If you have a darker shawl, a wooden pin is going to get lost and be invisible. Here’s the perfect solution. This shawl pin is made out of a ring of mother of pearl and features an ebony stick. It stands out against the dark gray yarn beautifully. Again, another pin from my eBay lot so I can’t link to the artisan.
This is the only bone shawl stick pin in my collection and it, too, is light and decorative (and came in that anonymous eBay lot). The natural surface of the bone provides a nice friction that holds it in place, despite its completely straight design. And the light color is attractive on the darker background of this version of my RipTide Shawl. I think it has a little witchy feel or even some Baba Yaga vibes to it (seeing as how it’s a bone, after all). But in a subtle way.

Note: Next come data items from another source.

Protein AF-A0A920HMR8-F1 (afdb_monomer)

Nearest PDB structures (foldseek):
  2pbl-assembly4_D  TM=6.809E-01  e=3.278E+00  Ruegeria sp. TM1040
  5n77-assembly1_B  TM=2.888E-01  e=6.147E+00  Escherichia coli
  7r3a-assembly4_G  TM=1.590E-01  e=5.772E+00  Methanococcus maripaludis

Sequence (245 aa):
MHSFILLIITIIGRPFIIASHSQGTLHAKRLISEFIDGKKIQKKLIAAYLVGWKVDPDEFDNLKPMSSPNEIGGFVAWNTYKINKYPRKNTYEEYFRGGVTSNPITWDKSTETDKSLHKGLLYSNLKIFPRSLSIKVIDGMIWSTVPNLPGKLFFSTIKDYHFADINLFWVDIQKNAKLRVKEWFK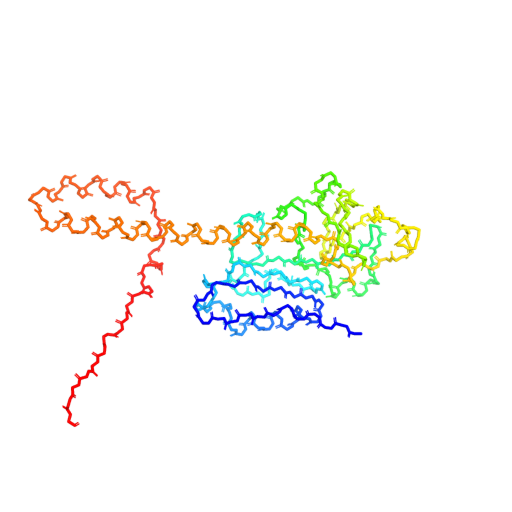KIDNILIFIKFIFKLNTMASSNKSRRKFIKNSALASSLFIVPRHVLVAQAIPRQVIGLI

pLDDT: mean 82.93, std 22.48, range [26.48, 98.81]

Secondary structure (DSSP, 8-state):
----B------TT--EEEEEETHHHHHHHHHIIIIITTSGGGGGEEEEEEESS---TTSSSS--B--STT--SSEEEE-EEETT----HHHHHHHTTT-----TTTSSS-SEE-GGG---EE-TTS-EETT---EEEETTEEEEPPP--TTHHHHTT--B-GGGTTGGGHHHHHHHHHHHHHHHHHHHHHHHHHHHHHHHHHHHHTS-S-HHHHHHHHHHHHHTS---GGGGGG--PPPP-----

Structure (mmCIF, N/CA/C/O backbone):
data_AF-A0A920HMR8-F1
#
_entry.id   AF-A0A920HMR8-F1
#
loop_
_atom_site.group_PDB
_atom_site.id
_atom_site.type_symbol
_atom_site.label_atom_id
_atom_site.label_alt_id
_atom_site.label_comp_id
_atom_site.label_asym_id
_atom_site.label_entity_id
_atom_site.label_seq_id
_atom_site.pdbx_PDB_ins_code
_atom_site.Cartn_x
_atom_site.Cartn_y
_atom_site.Cartn_z
_atom_site.occupancy
_atom_site.B_iso_or_equiv
_atom_site.auth_seq_id
_atom_site.auth_comp_id
_atom_site.auth_asym_id
_atom_site.auth_atom_id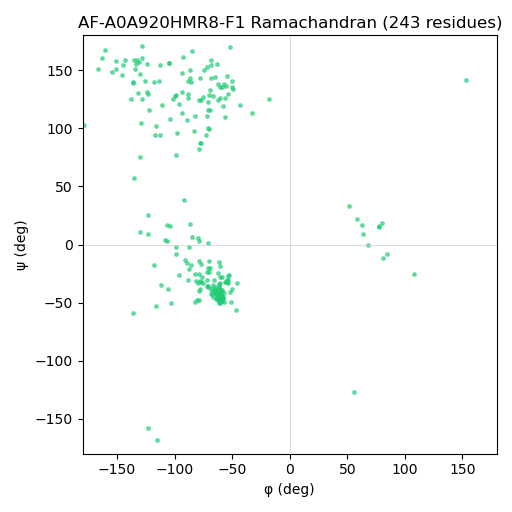
_atom_site.pdbx_PDB_model_num
ATOM 1 N N . MET A 1 1 ? 22.707 -4.696 1.013 1.00 33.25 1 MET A N 1
ATOM 2 C CA . MET A 1 1 ? 21.582 -5.139 1.863 1.00 33.25 1 MET A CA 1
ATOM 3 C C . MET A 1 1 ? 21.196 -3.989 2.779 1.00 33.25 1 MET A C 1
ATOM 5 O O . MET A 1 1 ? 21.946 -3.703 3.696 1.00 33.25 1 MET A O 1
ATOM 9 N N . HIS A 1 2 ? 20.102 -3.281 2.497 1.00 32.41 2 HIS A N 1
ATOM 10 C CA . HIS A 1 2 ? 19.536 -2.305 3.434 1.00 32.41 2 HIS A CA 1
ATOM 11 C C . HIS A 1 2 ? 18.185 -2.852 3.887 1.00 32.41 2 HIS A C 1
ATOM 13 O O . HIS A 1 2 ? 17.184 -2.704 3.191 1.00 32.41 2 HIS A O 1
ATOM 19 N N . SER A 1 3 ? 18.183 -3.553 5.019 1.00 33.19 3 SER A N 1
ATOM 20 C CA . SER A 1 3 ? 16.962 -3.997 5.685 1.00 33.19 3 SER A CA 1
ATOM 21 C C . SER A 1 3 ? 16.268 -2.769 6.273 1.00 33.19 3 SER A C 1
ATOM 23 O O . SER A 1 3 ? 16.664 -2.269 7.321 1.00 33.19 3 SER A O 1
ATOM 25 N N . PHE A 1 4 ? 15.256 -2.243 5.582 1.00 36.25 4 PHE A N 1
ATOM 26 C CA . PHE A 1 4 ? 14.393 -1.194 6.121 1.00 36.25 4 PHE A CA 1
ATOM 27 C C . PHE A 1 4 ? 13.302 -1.840 6.982 1.00 36.25 4 PHE A C 1
ATOM 29 O O . PHE A 1 4 ? 12.283 -2.315 6.483 1.00 36.25 4 PHE A O 1
ATOM 36 N N . ILE A 1 5 ? 13.521 -1.860 8.295 1.00 37.56 5 ILE A N 1
ATOM 37 C CA . ILE A 1 5 ? 12.448 -2.010 9.280 1.00 37.56 5 ILE A CA 1
ATOM 38 C C . ILE A 1 5 ? 11.977 -0.589 9.586 1.00 37.56 5 ILE A C 1
ATOM 40 O O . ILE A 1 5 ? 12.703 0.173 10.225 1.00 37.56 5 ILE A O 1
ATOM 44 N N . LEU A 1 6 ? 10.790 -0.197 9.108 1.00 41.34 6 LEU A N 1
ATOM 45 C CA . LEU A 1 6 ? 10.181 1.027 9.616 1.00 41.34 6 LEU A CA 1
ATOM 46 C C . LEU A 1 6 ? 9.736 0.747 11.055 1.00 41.34 6 LEU A C 1
ATOM 48 O O . LEU A 1 6 ? 8.909 -0.122 11.323 1.00 41.34 6 LEU A O 1
ATOM 52 N N . LEU A 1 7 ? 10.375 1.483 11.956 1.00 39.69 7 LEU A N 1
ATOM 53 C CA . LEU A 1 7 ? 10.233 1.524 13.402 1.00 39.69 7 LEU A CA 1
ATOM 54 C C . LEU A 1 7 ? 8.798 1.251 13.899 1.00 39.69 7 LEU A C 1
ATOM 56 O O . LEU A 1 7 ? 7.897 2.077 13.741 1.00 39.69 7 LEU A O 1
ATOM 60 N N . ILE A 1 8 ? 8.614 0.123 14.588 1.00 42.41 8 ILE A N 1
ATOM 61 C CA . ILE A 1 8 ? 7.452 -0.111 15.449 1.00 42.41 8 ILE A CA 1
ATOM 62 C C . ILE A 1 8 ? 7.638 0.756 16.695 1.00 42.41 8 ILE A C 1
ATOM 64 O O . ILE A 1 8 ? 8.295 0.361 17.656 1.00 42.41 8 ILE A O 1
ATOM 68 N N . ILE A 1 9 ? 7.070 1.962 16.692 1.00 40.34 9 ILE A N 1
ATOM 69 C CA . ILE A 1 9 ? 6.921 2.739 17.923 1.00 40.34 9 ILE A CA 1
ATOM 70 C C . ILE A 1 9 ? 5.744 2.138 18.700 1.00 40.34 9 ILE A C 1
ATOM 72 O O . ILE A 1 9 ? 4.602 2.586 18.583 1.00 40.34 9 ILE A O 1
ATOM 76 N N . THR A 1 10 ? 6.015 1.122 19.519 1.00 35.94 10 THR A N 1
ATOM 77 C CA . THR A 1 10 ? 5.082 0.716 20.576 1.00 35.94 10 THR A CA 1
ATOM 78 C C . THR A 1 10 ? 5.232 1.692 21.739 1.00 35.94 10 THR A C 1
ATOM 80 O O . THR A 1 10 ? 5.912 1.415 22.720 1.00 35.94 10 THR A O 1
ATOM 83 N N . ILE A 1 11 ? 4.580 2.852 21.654 1.00 48.75 11 ILE A N 1
ATOM 84 C CA . ILE A 1 11 ? 4.208 3.572 22.875 1.00 48.75 11 ILE A CA 1
ATOM 85 C C . ILE A 1 11 ? 2.911 2.922 23.347 1.00 48.75 11 ILE A C 1
ATOM 87 O O . ILE A 1 11 ? 1.874 3.024 22.683 1.00 48.75 11 ILE A O 1
ATOM 91 N N . ILE A 1 12 ? 2.993 2.204 24.469 1.00 52.03 12 ILE A N 1
ATOM 92 C CA . ILE A 1 12 ? 1.871 1.515 25.113 1.00 52.03 12 ILE A CA 1
ATOM 93 C C . ILE A 1 12 ? 0.644 2.437 25.107 1.00 52.03 12 ILE A C 1
ATOM 95 O O . ILE A 1 12 ? 0.676 3.548 25.626 1.00 52.03 12 ILE A O 1
ATOM 99 N N . GLY A 1 13 ? -0.438 1.985 24.470 1.00 68.44 13 GLY A N 1
ATOM 100 C CA . GLY A 1 13 ? -1.697 2.735 24.409 1.00 68.44 13 GLY A CA 1
ATOM 101 C C . GLY A 1 13 ? -2.041 3.342 23.049 1.00 68.44 13 GLY A C 1
ATOM 102 O O . GLY A 1 13 ? -3.230 3.479 22.776 1.00 68.44 13 GLY A O 1
ATOM 103 N N . ARG A 1 14 ? -1.069 3.629 22.175 1.00 84.19 14 ARG A N 1
ATOM 104 C CA . ARG A 1 14 ? -1.319 4.354 20.915 1.00 84.19 14 ARG A CA 1
ATOM 105 C C . ARG A 1 14 ? -1.727 3.432 19.751 1.00 84.19 14 ARG A C 1
ATOM 107 O O . ARG A 1 14 ? -1.323 2.267 19.737 1.00 84.19 14 ARG A O 1
ATOM 114 N N . PRO A 1 15 ? -2.541 3.921 18.795 1.00 91.88 15 PRO A N 1
ATOM 115 C CA . PRO A 1 15 ? -2.751 3.227 17.529 1.00 91.88 15 PRO A CA 1
ATOM 116 C C . PRO A 1 15 ? -1.472 3.242 16.685 1.00 91.88 15 PRO A C 1
ATOM 118 O O . PRO A 1 15 ? -0.637 4.134 16.847 1.00 91.88 15 PRO A O 1
ATOM 121 N N . PHE A 1 16 ? -1.308 2.264 15.795 1.00 93.88 16 PHE A N 1
ATOM 122 C CA . PHE A 1 16 ? -0.059 2.078 15.052 1.00 93.88 16 PHE A CA 1
ATOM 123 C C . PHE A 1 16 ? -0.277 1.630 13.604 1.00 93.88 16 PHE A C 1
ATOM 125 O O . PHE A 1 16 ? -1.317 1.077 13.245 1.00 93.88 16 PHE A O 1
ATOM 132 N N . ILE A 1 17 ? 0.737 1.874 12.775 1.00 96.31 17 ILE A N 1
ATOM 133 C CA . ILE A 1 17 ? 0.865 1.360 11.410 1.00 96.31 17 ILE A CA 1
ATOM 134 C C . ILE A 1 17 ? 2.052 0.403 11.392 1.00 96.31 17 ILE A C 1
ATOM 136 O O . ILE A 1 17 ? 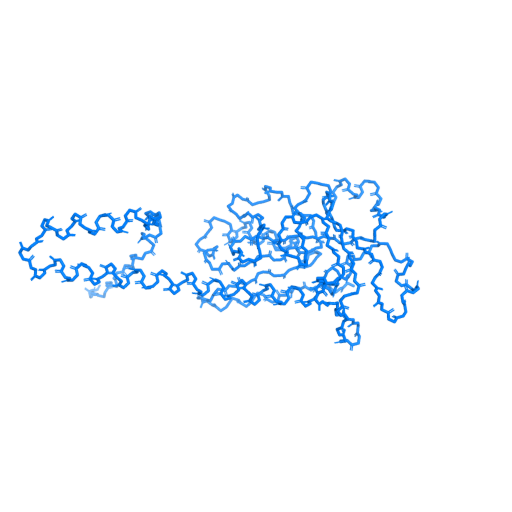3.076 0.682 12.013 1.00 96.31 17 ILE A O 1
ATOM 140 N N . ILE A 1 18 ? 1.923 -0.697 10.657 1.00 97.06 18 ILE A N 1
ATOM 141 C CA . ILE A 1 18 ? 3.063 -1.531 10.274 1.00 97.06 18 ILE A CA 1
ATOM 142 C C . ILE A 1 18 ? 3.438 -1.144 8.854 1.00 97.06 18 ILE A C 1
ATOM 144 O O . ILE A 1 18 ? 2.573 -1.109 7.983 1.00 97.06 18 ILE A O 1
ATOM 148 N N . ALA A 1 19 ? 4.708 -0.849 8.611 1.00 95.94 19 ALA A N 1
ATOM 149 C CA . ALA A 1 19 ? 5.222 -0.702 7.260 1.00 95.94 19 ALA A CA 1
ATOM 150 C C . ALA A 1 19 ? 6.511 -1.500 7.134 1.00 95.94 19 ALA A C 1
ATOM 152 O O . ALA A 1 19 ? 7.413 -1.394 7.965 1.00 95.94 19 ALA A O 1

A straight stick pin works in wood also. The grain of the wood provides a little grab and prevents it from dropping out. Here’s another one from SandraMel. A bit more restrained in design. I thought the leaf motif at the top went well with my Faerie Ivy Leaf Shawl since I designed that shawl with 7 different sizes of leaves. (With this pin and shawl I’m totally ready the next time we have a LOTR movie marathon, let me tell you, lol).
Well, there you have it! I hope I’ve convinced you that you need to go shopping for some lovely and unusual shawl pins to accent your favorite shawl or to give as gifts. Etsy and eBay are both good place to get started or click through and check out some of the makers I’ve mentioned here.